The coat was not there now. At the time Stella had supposed it belonged to Mr Ramsay; his wife seemed unable to accept he was dead and like she did the rest of her family behaved as if he had just left the room.
‘Did the old lady seem anxious or unwell?’
‘She was always anxious; no worse than usual.’ Stella reacted to the term ‘old lady’; it did not describe Mrs Ramsay.
‘OK.’ He pulled out a notebook that was bagging his jacket and drew a pen from his breast pocket. ‘Why was she anxious?’
Decades after she had left Terry, Suzanne Darnell still complained about how he never dressed for an occasion and the careless way he treated his clothes, although her own were neglected, with several blouses on one hanger and trousers, or slacks as she called them, bundled up with no regard for the crease.
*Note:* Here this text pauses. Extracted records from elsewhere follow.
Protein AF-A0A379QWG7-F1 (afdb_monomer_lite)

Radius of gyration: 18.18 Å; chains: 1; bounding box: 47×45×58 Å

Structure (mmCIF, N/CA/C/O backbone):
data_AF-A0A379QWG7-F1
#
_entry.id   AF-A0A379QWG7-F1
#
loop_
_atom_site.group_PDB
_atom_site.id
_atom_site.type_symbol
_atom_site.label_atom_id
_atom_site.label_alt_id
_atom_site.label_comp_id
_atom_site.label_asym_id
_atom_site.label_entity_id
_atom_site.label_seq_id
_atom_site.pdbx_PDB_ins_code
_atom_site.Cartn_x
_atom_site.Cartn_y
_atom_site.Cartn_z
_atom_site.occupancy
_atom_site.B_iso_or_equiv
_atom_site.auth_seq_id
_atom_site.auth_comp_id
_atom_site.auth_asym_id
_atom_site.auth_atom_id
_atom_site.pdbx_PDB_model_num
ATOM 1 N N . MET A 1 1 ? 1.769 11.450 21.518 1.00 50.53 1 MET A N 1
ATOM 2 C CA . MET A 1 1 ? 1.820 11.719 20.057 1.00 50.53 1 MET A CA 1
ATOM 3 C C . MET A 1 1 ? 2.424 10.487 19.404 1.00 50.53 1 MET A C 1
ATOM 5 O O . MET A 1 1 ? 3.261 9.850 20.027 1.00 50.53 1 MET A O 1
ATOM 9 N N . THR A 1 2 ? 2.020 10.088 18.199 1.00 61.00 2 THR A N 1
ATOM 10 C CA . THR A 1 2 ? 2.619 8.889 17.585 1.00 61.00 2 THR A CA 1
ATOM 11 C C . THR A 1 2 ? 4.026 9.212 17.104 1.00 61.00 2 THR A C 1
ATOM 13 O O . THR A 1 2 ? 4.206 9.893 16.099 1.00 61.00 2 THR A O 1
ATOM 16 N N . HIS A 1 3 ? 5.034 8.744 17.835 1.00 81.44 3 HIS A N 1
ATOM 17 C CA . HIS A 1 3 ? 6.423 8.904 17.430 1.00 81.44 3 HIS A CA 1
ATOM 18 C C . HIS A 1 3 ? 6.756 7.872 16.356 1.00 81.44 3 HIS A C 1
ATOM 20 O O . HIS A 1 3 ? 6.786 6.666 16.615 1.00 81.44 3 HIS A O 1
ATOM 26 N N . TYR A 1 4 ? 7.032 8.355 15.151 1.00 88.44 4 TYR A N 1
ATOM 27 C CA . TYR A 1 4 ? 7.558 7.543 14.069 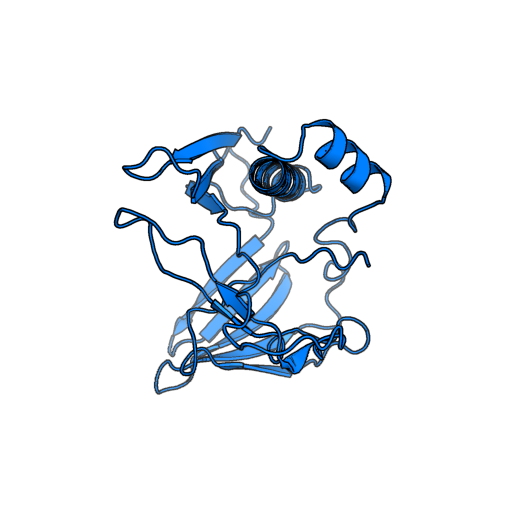1.00 88.44 4 TYR A CA 1
ATOM 28 C C . TYR A 1 4 ? 8.838 8.162 13.516 1.00 88.44 4 TYR A C 1
ATOM 30 O O . TYR A 1 4 ? 9.071 9.366 13.611 1.00 88.44 4 TYR A O 1
ATOM 38 N N . TRP A 1 5 ? 9.686 7.319 12.948 1.00 92.31 5 TRP A N 1
ATOM 39 C CA . TRP A 1 5 ? 10.836 7.740 12.159 1.00 92.31 5 TRP A CA 1
ATOM 40 C C . TRP A 1 5 ? 10.999 6.779 10.995 1.00 92.31 5 TRP A C 1
ATOM 42 O O . TRP A 1 5 ? 10.499 5.652 11.023 1.00 92.31 5 TRP A O 1
ATOM 52 N N . TRP A 1 6 ? 11.723 7.215 9.975 1.00 93.81 6 TRP A N 1
ATOM 53 C CA . TRP A 1 6 ? 12.024 6.377 8.831 1.00 93.81 6 TRP A CA 1
ATOM 54 C C . TRP A 1 6 ? 13.507 6.362 8.512 1.00 93.81 6 TRP A C 1
ATOM 56 O O . TRP A 1 6 ? 14.274 7.233 8.927 1.00 93.81 6 TRP A O 1
ATOM 66 N N . LYS A 1 7 ? 13.896 5.357 7.740 1.00 93.31 7 LYS A N 1
ATOM 67 C CA . LYS A 1 7 ? 15.240 5.195 7.210 1.00 93.31 7 LYS A CA 1
ATOM 68 C C . LYS A 1 7 ? 15.156 4.731 5.762 1.00 93.31 7 LYS A C 1
ATOM 70 O O . LYS A 1 7 ? 14.392 3.820 5.447 1.00 93.31 7 LYS A O 1
ATOM 75 N N . ASP A 1 8 ? 15.977 5.323 4.904 1.00 92.06 8 ASP A N 1
ATOM 76 C CA . ASP A 1 8 ? 16.144 4.837 3.538 1.00 92.06 8 ASP A CA 1
ATOM 77 C C . ASP A 1 8 ? 16.854 3.485 3.519 1.00 92.06 8 ASP A C 1
ATOM 79 O O . ASP A 1 8 ? 17.872 3.273 4.189 1.00 92.06 8 ASP A O 1
ATOM 83 N N . LEU A 1 9 ? 16.312 2.570 2.724 1.00 89.25 9 LEU A N 1
ATOM 84 C CA . LEU A 1 9 ? 16.911 1.277 2.460 1.00 89.25 9 LEU A CA 1
ATOM 85 C C . LEU A 1 9 ? 17.646 1.335 1.129 1.00 89.25 9 LEU A C 1
ATOM 87 O O . LEU A 1 9 ? 17.055 1.626 0.089 1.00 89.25 9 LEU A O 1
ATOM 91 N N . LEU A 1 10 ? 18.942 1.041 1.179 1.00 89.38 10 LEU A N 1
ATOM 92 C CA . LEU A 1 10 ? 19.807 0.936 0.013 1.00 89.38 10 LEU A CA 1
ATOM 93 C C . LEU A 1 10 ? 20.248 -0.520 -0.162 1.00 89.38 10 LEU A C 1
ATOM 95 O O . LEU A 1 10 ? 20.525 -1.201 0.829 1.00 89.38 10 LEU A O 1
ATOM 99 N N . ASP A 1 11 ? 20.329 -0.996 -1.403 1.00 87.12 11 ASP A N 1
ATOM 100 C CA . ASP A 1 11 ? 20.939 -2.295 -1.699 1.00 87.12 11 ASP A CA 1
ATOM 101 C C . ASP A 1 11 ? 22.477 -2.251 -1.605 1.00 87.12 11 ASP A C 1
ATOM 103 O O . ASP A 1 11 ? 23.086 -1.224 -1.294 1.00 87.12 11 ASP A O 1
ATOM 107 N N . ARG A 1 12 ? 23.135 -3.377 -1.911 1.00 85.81 12 ARG A N 1
ATOM 108 C CA . ARG A 1 12 ? 24.607 -3.481 -1.909 1.00 85.81 12 ARG A CA 1
ATOM 109 C C . ARG A 1 12 ? 25.300 -2.571 -2.930 1.00 85.81 12 ARG A C 1
ATOM 111 O O . ARG A 1 12 ? 26.495 -2.332 -2.797 1.00 85.81 12 ARG A O 1
ATOM 118 N N . ASN A 1 13 ? 24.571 -2.072 -3.926 1.00 87.31 13 ASN A N 1
ATOM 119 C CA . ASN A 1 13 ? 25.066 -1.168 -4.959 1.00 87.31 13 ASN A CA 1
ATOM 120 C C . ASN A 1 13 ? 24.729 0.303 -4.650 1.00 87.31 13 ASN A C 1
ATOM 122 O O . ASN A 1 13 ? 24.830 1.145 -5.543 1.00 87.31 13 ASN A O 1
ATOM 126 N N . ASN A 1 14 ? 24.313 0.618 -3.416 1.00 86.75 14 ASN A N 1
ATOM 127 C CA . ASN A 1 14 ? 23.838 1.939 -2.993 1.00 86.75 14 ASN A CA 1
ATOM 128 C C . ASN A 1 14 ? 22.630 2.458 -3.793 1.00 86.75 14 ASN A C 1
ATOM 130 O O . ASN A 1 14 ? 22.394 3.666 -3.852 1.00 86.75 14 ASN A O 1
ATOM 134 N N . ARG A 1 15 ? 21.839 1.570 -4.407 1.00 87.31 15 ARG A N 1
ATOM 135 C CA . ARG A 1 15 ? 20.581 1.954 -5.055 1.00 87.31 15 ARG A CA 1
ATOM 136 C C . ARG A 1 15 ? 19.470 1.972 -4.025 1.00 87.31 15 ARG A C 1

‘Oh, no reason.’ Stella did not need the police asking awkward questions. ‘Older people get anxious, and depressed, it goes with the territory.’ She tossed generalizations at him like birdseed. ‘She had to know when I was coming so she could be ready, her routine kept her going. Nothing odd about that.’ Except Mrs Ramsay was not like the other pensioners Stella worked for. Stella pictured the last list dashed down in the bold and rounded script, her handwriting was not shaky or tiny; Mrs Ramsay had never seemed old.
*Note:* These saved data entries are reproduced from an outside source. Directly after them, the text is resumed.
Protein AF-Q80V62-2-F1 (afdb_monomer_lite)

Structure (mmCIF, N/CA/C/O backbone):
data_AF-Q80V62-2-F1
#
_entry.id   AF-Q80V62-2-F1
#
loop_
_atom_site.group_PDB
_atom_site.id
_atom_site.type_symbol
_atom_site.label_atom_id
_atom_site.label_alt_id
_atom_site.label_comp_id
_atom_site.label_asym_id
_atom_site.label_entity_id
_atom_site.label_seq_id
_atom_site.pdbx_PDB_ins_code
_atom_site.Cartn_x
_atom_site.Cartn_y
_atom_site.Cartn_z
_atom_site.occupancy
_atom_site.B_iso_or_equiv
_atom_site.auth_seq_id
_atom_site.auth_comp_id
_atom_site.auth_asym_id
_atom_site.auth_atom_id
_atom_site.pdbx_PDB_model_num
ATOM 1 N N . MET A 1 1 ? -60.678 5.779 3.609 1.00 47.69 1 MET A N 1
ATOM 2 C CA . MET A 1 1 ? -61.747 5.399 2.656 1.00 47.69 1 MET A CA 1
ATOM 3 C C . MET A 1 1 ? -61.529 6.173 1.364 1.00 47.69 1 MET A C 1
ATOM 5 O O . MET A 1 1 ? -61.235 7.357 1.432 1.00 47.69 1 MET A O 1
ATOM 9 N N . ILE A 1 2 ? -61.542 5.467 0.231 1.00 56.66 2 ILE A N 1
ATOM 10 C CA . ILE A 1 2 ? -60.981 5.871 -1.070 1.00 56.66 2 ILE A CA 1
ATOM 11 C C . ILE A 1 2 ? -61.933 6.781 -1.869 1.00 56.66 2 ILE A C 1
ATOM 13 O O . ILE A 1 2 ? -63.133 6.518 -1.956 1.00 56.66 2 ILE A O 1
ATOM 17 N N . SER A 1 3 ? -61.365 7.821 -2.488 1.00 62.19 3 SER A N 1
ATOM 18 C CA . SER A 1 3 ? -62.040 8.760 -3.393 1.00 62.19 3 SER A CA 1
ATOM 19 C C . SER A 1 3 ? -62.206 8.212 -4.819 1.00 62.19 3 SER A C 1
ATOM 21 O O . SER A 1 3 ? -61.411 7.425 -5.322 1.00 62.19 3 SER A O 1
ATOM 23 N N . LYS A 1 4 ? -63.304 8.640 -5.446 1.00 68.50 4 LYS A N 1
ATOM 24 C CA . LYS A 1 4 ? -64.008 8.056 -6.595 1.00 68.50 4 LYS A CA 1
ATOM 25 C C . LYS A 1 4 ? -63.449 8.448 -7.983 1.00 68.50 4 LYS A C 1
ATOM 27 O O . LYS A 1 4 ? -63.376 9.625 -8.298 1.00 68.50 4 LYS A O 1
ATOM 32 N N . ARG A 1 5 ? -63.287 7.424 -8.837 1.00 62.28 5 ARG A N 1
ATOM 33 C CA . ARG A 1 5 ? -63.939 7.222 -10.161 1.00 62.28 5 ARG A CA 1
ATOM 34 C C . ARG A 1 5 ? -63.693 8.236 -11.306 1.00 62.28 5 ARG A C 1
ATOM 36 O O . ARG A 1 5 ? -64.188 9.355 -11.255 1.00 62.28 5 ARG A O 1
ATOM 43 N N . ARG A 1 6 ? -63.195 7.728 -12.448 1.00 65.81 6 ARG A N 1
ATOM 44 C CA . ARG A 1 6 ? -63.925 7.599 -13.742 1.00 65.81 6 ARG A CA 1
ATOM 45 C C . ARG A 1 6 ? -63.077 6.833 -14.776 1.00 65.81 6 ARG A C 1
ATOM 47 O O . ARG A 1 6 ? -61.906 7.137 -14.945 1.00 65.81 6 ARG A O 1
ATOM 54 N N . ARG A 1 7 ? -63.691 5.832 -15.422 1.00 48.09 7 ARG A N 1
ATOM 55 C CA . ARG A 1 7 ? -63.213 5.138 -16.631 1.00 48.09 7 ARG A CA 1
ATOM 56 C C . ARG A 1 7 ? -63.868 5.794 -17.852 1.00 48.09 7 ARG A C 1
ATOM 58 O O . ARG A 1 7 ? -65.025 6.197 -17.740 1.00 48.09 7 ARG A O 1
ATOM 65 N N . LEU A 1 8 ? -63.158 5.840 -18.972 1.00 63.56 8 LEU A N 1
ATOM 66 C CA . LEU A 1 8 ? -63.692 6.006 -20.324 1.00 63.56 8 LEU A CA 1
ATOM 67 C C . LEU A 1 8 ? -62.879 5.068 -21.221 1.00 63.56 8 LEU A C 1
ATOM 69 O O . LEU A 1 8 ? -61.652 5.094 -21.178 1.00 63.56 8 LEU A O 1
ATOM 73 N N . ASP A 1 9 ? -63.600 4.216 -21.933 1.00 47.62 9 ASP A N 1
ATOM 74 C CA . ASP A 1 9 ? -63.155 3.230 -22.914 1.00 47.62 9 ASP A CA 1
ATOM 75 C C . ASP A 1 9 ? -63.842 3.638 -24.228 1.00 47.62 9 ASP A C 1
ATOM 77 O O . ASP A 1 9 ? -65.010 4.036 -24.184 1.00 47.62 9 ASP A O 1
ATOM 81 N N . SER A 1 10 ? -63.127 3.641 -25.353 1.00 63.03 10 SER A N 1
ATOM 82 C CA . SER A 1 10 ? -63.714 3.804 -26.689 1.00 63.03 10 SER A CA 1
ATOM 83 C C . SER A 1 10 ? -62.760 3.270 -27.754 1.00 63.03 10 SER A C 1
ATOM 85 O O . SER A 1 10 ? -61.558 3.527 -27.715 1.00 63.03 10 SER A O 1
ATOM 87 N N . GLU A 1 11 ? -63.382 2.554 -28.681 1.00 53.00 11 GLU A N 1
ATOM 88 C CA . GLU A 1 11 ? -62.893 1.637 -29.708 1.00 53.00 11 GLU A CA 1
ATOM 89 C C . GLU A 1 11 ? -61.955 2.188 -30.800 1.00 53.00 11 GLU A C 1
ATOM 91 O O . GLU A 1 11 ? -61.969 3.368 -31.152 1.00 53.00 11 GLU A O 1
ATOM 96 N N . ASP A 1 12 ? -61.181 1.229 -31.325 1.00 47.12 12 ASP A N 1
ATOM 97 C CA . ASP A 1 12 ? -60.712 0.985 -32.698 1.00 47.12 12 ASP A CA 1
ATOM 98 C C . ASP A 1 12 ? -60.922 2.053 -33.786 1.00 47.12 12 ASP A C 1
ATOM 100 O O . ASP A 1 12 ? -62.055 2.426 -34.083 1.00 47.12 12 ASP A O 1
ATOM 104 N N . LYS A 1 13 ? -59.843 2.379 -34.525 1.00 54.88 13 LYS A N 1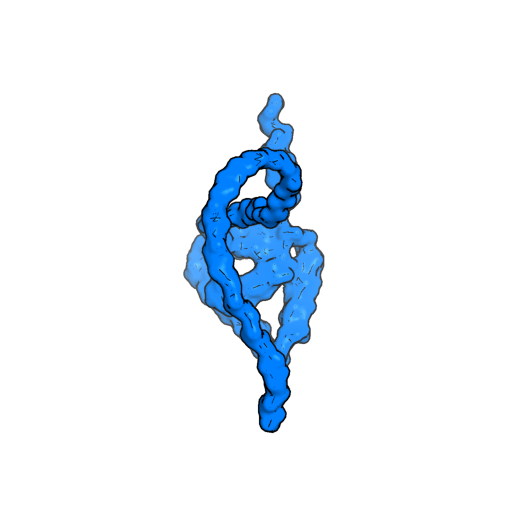
ATOM 105 C CA . LYS A 1 13 ? -59.704 2.051 -35.966 1.00 54.88 13 LYS A CA 1
ATOM 106 C C . LYS A 1 13 ? -58.326 2.438 -36.525 1.00 54.88 13 LYS A C 1
ATOM 108 O O . LYS A 1 13 ? -57.843 3.550 -36.332 1.00 54.88 13 LYS A O 1
ATOM 113 N N . GLU A 1 14 ? -57.728 1.503 -37.255 1.00 47.19 14 GLU A N 1
ATOM 114 C CA . GLU A 1 14 ? -56.542 1.645 -38.109 1.00 47.19 14 GLU A CA 1
ATOM 115 C C . GLU A 1 14 ? -56.721 2.697 -39.230 1.00 47.19 14 GLU A C 1
ATOM 117 O O . GLU A 1 14 ? -57.809 2.808 -39.793 1.00 47.19 14 GLU A O 1
ATOM 122 N N . ASN A 1 15 ? -55.669 3.450 -39.582 1.00 44.97 15 ASN A N 1
ATOM 123 C CA . ASN A 1 15 ? -54.977 3.372 -40.884 1.00 44.97 15 ASN A CA 1
ATOM 124 C C . ASN A 1 15 ? -54.004 4.550 -41.125 1.00 44.97 15 ASN A C 1
ATOM 126 O O . ASN A 1 15 ? -54.378 5.712 -41.022 1.00 44.97 15 ASN A O 1
ATOM 130 N N . LEU A 1 16 ? -52.803 4.166 -41.571 1.00 46.31 16 LEU A N 1
ATOM 131 C CA . LEU A 1 16 ? -52.000 4.727 -42.671 1.00 46.31 16 LEU A CA 1
ATOM 132 C C . LEU A 1 16 ? -51.364 6.138 -42.607 1.00 46.31 16 LEU A C 1
ATOM 134 O O . LEU A 1 16 ? -52.013 7.173 -42.514 1.00 46.31 16 LEU A O 1
ATOM 138 N N . THR A 1 17 ? -50.058 6.081 -42.907 1.00 47.00 17 THR A N 1
ATOM 139 C CA . THR A 1 17 ? -49.246 6.959 -43.778 1.00 47.00 17 THR A CA 1
ATOM 140 C C . THR A 1 17 ? -48.660 8.265 -43.233 1.00 47.00 17 THR A C 1
ATOM 142 O O . THR A 1 17 ? -49.335 9.273 -43.081 1.00 47.00 17 THR A O 1
ATOM 145 N N . GLU A 1 18 ? -47.339 8.176 -43.034 1.00 51.34 18 GLU A N 1
ATOM 146 C CA . GLU A 1 18 ? -46.282 9.006 -43.635 1.00 51.34 18 GLU A CA 1
ATOM 147 C C . GLU A 1 18 ? -46.197 10.518 -43.341 1.00 51.34 18 GLU A C 1
ATOM 149 O O . GLU A 1 18 ? -46.980 11.338 -43.801 1.00 51.34 18 GLU A O 1
ATOM 154 N N . ASP A 1 19 ? -45.066 10.828 -42.701 1.00 45.72 19 ASP A N 1
ATOM 155 C CA . ASP A 1 19 ? -44.073 11.836 -43.092 1.00 45.72 19 ASP A CA 1
ATOM 156 C C . ASP A 1 19 ? -43.872 13.067 -42.186 1.00 45.72 19 ASP A C 1
ATOM 158 O O . ASP A 1 19 ? -44.778 13.803 -41.810 1.00 45.72 19 ASP A O 1
ATOM 162 N N . ALA A 1 20 ? -42.581 13.246 -41.895 1.00 44.94 20 ALA A N 1
ATOM 163 C CA . ALA A 1 20 ? -41.857 14.413 -41.415 1.00 44.94 20 ALA A CA 1
ATOM 164 C C . ALA A 1 20 ? -42.176 15.048 -40.042 1.00 44.94 20 ALA A C 1
ATOM 166 O O . ALA A 1 20 ? -43.211 15.653 -39.783 1.00 44.94 20 ALA A O 1
ATOM 167 N N . SER A 1 21 ? -41.085 15.146 -39.269 1.00 48.31 21 SER A N 1
ATOM 168 C CA . SER A 1 21 ? -40.801 16.144 -38.224 1.00 48.31 21 SER A CA 1
ATOM 169 C C . SER A 1 21 ? -41.199 15.782 -36.790 1.00 48.31 21 SER A C 1
ATOM 171 O O . SER A 1 21 ? -42.236 16.212 -36.293 1.00 48.31 21 SER A O 1
ATOM 173 N N . LYS A 1 22 ? -40.279 15.132 -36.061 1.00 47.28 22 LYS A N 1
ATOM 174 C CA . LYS A 1 22 ? -39.670 15.677 -34.826 1.00 47.28 22 LYS A CA 1
ATOM 175 C C . LYS A 1 22 ? -38.663 14.694 -34.221 1.00 47.28 22 LYS A C 1
ATOM 177 O O . LYS A 1 22 ? -38.906 13.505 -34.067 1.00 47.28 22 LYS A O 1
ATOM 182 N N . THR A 1 23 ? -37.507 15.260 -33.919 1.00 46.47 23 THR A N 1
ATOM 183 C CA . THR A 1 23 ? -36.279 14.703 -33.354 1.00 46.47 23 THR A CA 1
ATOM 184 C C . THR A 1 23 ? -36.489 13.874 -32.079 1.00 46.47 23 THR A C 1
ATOM 186 O O . THR A 1 23 ? -37.071 14.340 -31.103 1.00 46.47 23 THR A O 1
ATOM 189 N N . MET A 1 24 ? -35.946 12.653 -32.091 1.00 53.88 24 MET A N 1
ATOM 190 C CA . MET A 1 24 ? -35.876 11.715 -30.963 1.00 53.88 24 MET A CA 1
ATOM 191 C C . MET A 1 24 ? -34.762 12.086 -29.960 1.00 53.88 24 MET A C 1
ATOM 193 O O . MET A 1 24 ? -33.693 12.532 -30.385 1.00 53.88 24 MET A O 1
ATOM 197 N N . PRO A 1 25 ? -34.962 11.867 -28.645 1.00 38.19 25 PRO A N 1
ATOM 198 C CA . PRO A 1 25 ? -33.935 12.028 -27.621 1.00 38.19 25 PRO A CA 1
ATOM 199 C C . PRO A 1 25 ? -33.203 10.704 -27.317 1.00 38.19 25 PRO A C 1
ATOM 201 O O . PRO A 1 25 ? -33.641 9.631 -27.716 1.00 38.19 25 PRO A O 1
ATOM 204 N N . LEU A 1 26 ? -32.168 10.808 -26.471 1.00 47.28 26 LEU A N 1
ATOM 205 C CA . LEU A 1 26 ? -31.634 9.738 -25.610 1.00 47.28 26 LEU A CA 1
ATOM 206 C C . LEU A 1 26 ? -30.664 8.720 -26.252 1.00 47.28 26 LEU A C 1
ATOM 208 O O . LEU A 1 26 ? -31.087 7.711 -26.788 1.00 47.28 26 LEU A O 1
ATOM 212 N N . SER A 1 27 ? -29.354 8.967 -26.089 1.00 47.88 27 SER A N 1
ATOM 213 C CA . SER A 1 27 ? -28.314 7.988 -25.686 1.00 47.88 27 SER A CA 1
ATOM 214 C C . SER A 1 27 ? -26.928 8.398 -26.210 1.00 47.88 27 SER A C 1
ATOM 216 O O . SER A 1 27 ? -26.459 7.911 -27.237 1.00 47.88 27 SER A O 1
ATOM 218 N N . LYS A 1 28 ? -26.215 9.271 -25.487 1.00 50.03 28 LYS A N 1
ATOM 219 C CA . LYS A 1 28 ? -24.748 9.284 -25.583 1.00 50.03 28 LYS A CA 1
ATOM 220 C C . LYS A 1 28 ? -24.248 8.167 -24.677 1.00 50.03 28 LYS A C 1
ATOM 222 O O . LYS A 1 28 ? -24.118 8.358 -23.471 1.00 50.03 28 LYS A O 1
ATOM 227 N N . LEU A 1 29 ? -24.043 6.989 -25.265 1.00 48.44 29 LEU A N 1
ATOM 228 C CA . LEU A 1 29 ? -23.279 5.917 -24.644 1.00 48.44 29 LEU A CA 1
ATOM 229 C C . LEU A 1 29 ? -21.886 6.466 -24.323 1.00 48.44 29 LEU A C 1
ATOM 231 O O . LEU A 1 29 ? -21.054 6.649 -25.211 1.00 48.44 29 LEU A O 1
ATOM 235 N N . ALA A 1 30 ? -21.645 6.749 -23.046 1.00 47.91 30 ALA A N 1
ATOM 236 C CA . ALA A 1 30 ? -20.297 6.871 -22.529 1.00 47.91 30 ALA A CA 1
ATOM 237 C C . ALA A 1 30 ? -19.633 5.505 -22.722 1.00 47.91 30 ALA A C 1
ATOM 239 O O . ALA A 1 30 ? -20.013 4.516 -22.093 1.00 47.91 30 ALA A O 1
ATOM 240 N N . LYS A 1 31 ? -18.687 5.450 -23.659 1.00 47.28 31 LYS A N 1
ATOM 241 C CA . LYS A 1 31 ? -17.831 4.299 -23.922 1.00 47.28 31 LYS A CA 1
ATOM 242 C C . LYS A 1 31 ? -17.001 4.066 -22.660 1.00 47.28 31 LYS A C 1
ATOM 244 O O . LYS A 1 31 ? -15.953 4.675 -22.476 1.00 47.28 31 LYS A O 1
ATOM 249 N N . LYS A 1 32 ? -17.518 3.246 -21.742 1.00 49.62 32 LYS A N 1
ATOM 250 C CA . LYS A 1 32 ? -16.759 2.737 -20.603 1.00 49.62 32 LYS A CA 1
ATOM 251 C C . LYS A 1 32 ? -15.721 1.801 -21.210 1.00 49.62 32 LYS A C 1
ATOM 253 O O . LYS A 1 32 ? -16.027 0.647 -21.490 1.00 49.62 32 LYS A O 1
ATOM 258 N N . SER A 1 33 ? -14.546 2.346 -21.528 1.00 50.28 33 SER A N 1
ATOM 259 C CA . SER A 1 33 ? -13.361 1.546 -21.814 1.00 50.28 33 SER A CA 1
ATOM 260 C C . SER A 1 33 ? -13.139 0.699 -20.574 1.00 50.28 33 SER A C 1
ATOM 262 O O . SER A 1 33 ? -12.695 1.192 -19.538 1.00 50.28 33 SER A O 1
ATOM 264 N N . HIS A 1 34 ? -13.602 -0.544 -20.624 1.00 52.78 34 HIS A N 1
ATOM 265 C CA . HIS A 1 34 ? -13.280 -1.517 -19.608 1.00 52.78 34 HIS A CA 1
ATOM 266 C C . HIS A 1 34 ? -11.824 -1.882 -19.863 1.00 52.78 34 HIS A C 1
ATOM 268 O O . HIS A 1 34 ? -11.528 -2.735 -20.695 1.00 52.78 34 HIS A O 1
ATOM 274 N N . ASN A 1 35 ? -10.911 -1.141 -19.235 1.00 62.22 35 ASN A N 1
ATOM 275 C CA . ASN A 1 35 ? -9.501 -1.482 -19.276 1.00 62.22 35 ASN A CA 1
ATOM 276 C C . ASN A 1 35 ? -9.373 -2.839 -18.576 1.00 62.22 35 ASN A C 1
ATOM 278 O O . ASN A 1 35 ? -9.568 -2.932 -17.366 1.00 62.22 35 ASN A O 1
ATOM 282 N N . SER A 1 36 ? -9.063 -3.878 -19.352 1.00 67.81 36 SER A N 1
ATOM 283 C CA . SER A 1 36 ? -8.949 -5.289 -18.942 1.00 67.81 36 SER A CA 1
ATOM 284 C C . SER A 1 36 ? -7.958 -5.542 -17.806 1.00 67.81 36 SER A C 1
ATOM 286 O O . SER A 1 36 ? -7.930 -6.628 -17.240 1.00 67.81 36 SER A O 1
ATOM 288 N N . HIS A 1 37 ? -7.143 -4.542 -17.486 1.00 77.81 37 HIS A N 1
ATOM 289 C CA . HIS A 1 37 ? -6.062 -4.619 -16.517 1.00 77.81 37 HIS A CA 1
ATOM 290 C C . HIS A 1 37 ? -6.368 -3.893 -15.207 1.00 77.81 37 HIS A C 1
ATOM 292 O O . HIS A 1 37 ? -5.451 -3.611 -14.453 1.00 77.81 37 HIS A O 1
ATOM 298 N N . GLU A 1 38 ? -7.607 -3.484 -14.943 1.00 81.81 38 GLU A N 1
ATOM 299 C CA . GLU A 1 38 ? -7.958 -2.869 -13.659 1.00 81.81 38 GLU A CA 1
ATOM 300 C C . GLU A 1 38 ? -8.374 -3.930 -12.636 1.00 81.81 38 GLU A C 1
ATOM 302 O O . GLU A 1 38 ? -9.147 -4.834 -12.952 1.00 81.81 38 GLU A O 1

She sniffed tobacco smoke, someone had smoked a cigarette; she wanted to order them all to leave.
Despite being an ex-smoker, Terry too hated the smell of cigarettes.
She returned to the open doorway and looked out at a splaying tree in the Square. The trunk was so thick that two people could not hold hands around its circumference. Wind in the night had stripped the last of the leaves, leaving branches stark and uncompromising against the sky. She could not remember what time of year the lawns would be dotted with conkers, shining as if soaked in oil; unless kids had got in before the park opened and taken them all.
‘Put your jeans on over your pyjamas. Here, wear my jumper, that’s it. Do up your shoelaces good and tight. We won’t talk until we’re clear of the house, keep close by me.’ She cocked her head so he could whisper into her ear. It felt soft against his lips.
If she was afraid she did not let on, clutching his hand she scurried beside him to the Square. It was bitter; he was glad he had made her wrap up. He climbed the gate first then made her fit her boot on to the foothold between the bars. He had forgotten her mittens and worried about the icy metal. He nearly shouted with joy when she hauled herself up like a boy, rolling over the top and scrabbling with her boots for the horizontal bar. She peered into the pitch black beyond the torchlight. She was so excited. He knew then that his plan would work.
Until now it had not occurred to Stella that Isabel Ramsay’s disconnected remarks, her fanciful stories, were more than eccentricity. What she had told the detective about her being anxious was true: she had been on edge. When Stella left, the bolts were shot home and she would hear the security chain while she was still on the path. When the water pipes had banged and hooted Mrs Ramsay had said it was the little boy again. Stella remembered that it was the youngest child, Eleanor, whose antics had annoyed her mother, but did not correct her. By the time she was in her van and ready to drive off, Mrs Ramsay would be peeping through a gap in the dining room curtains and Stella would wave. Mrs Ramsay did not move, her face, like a ghost’s in the reflection, indistinguishable from the sky. Stella could not say any of this to the detective.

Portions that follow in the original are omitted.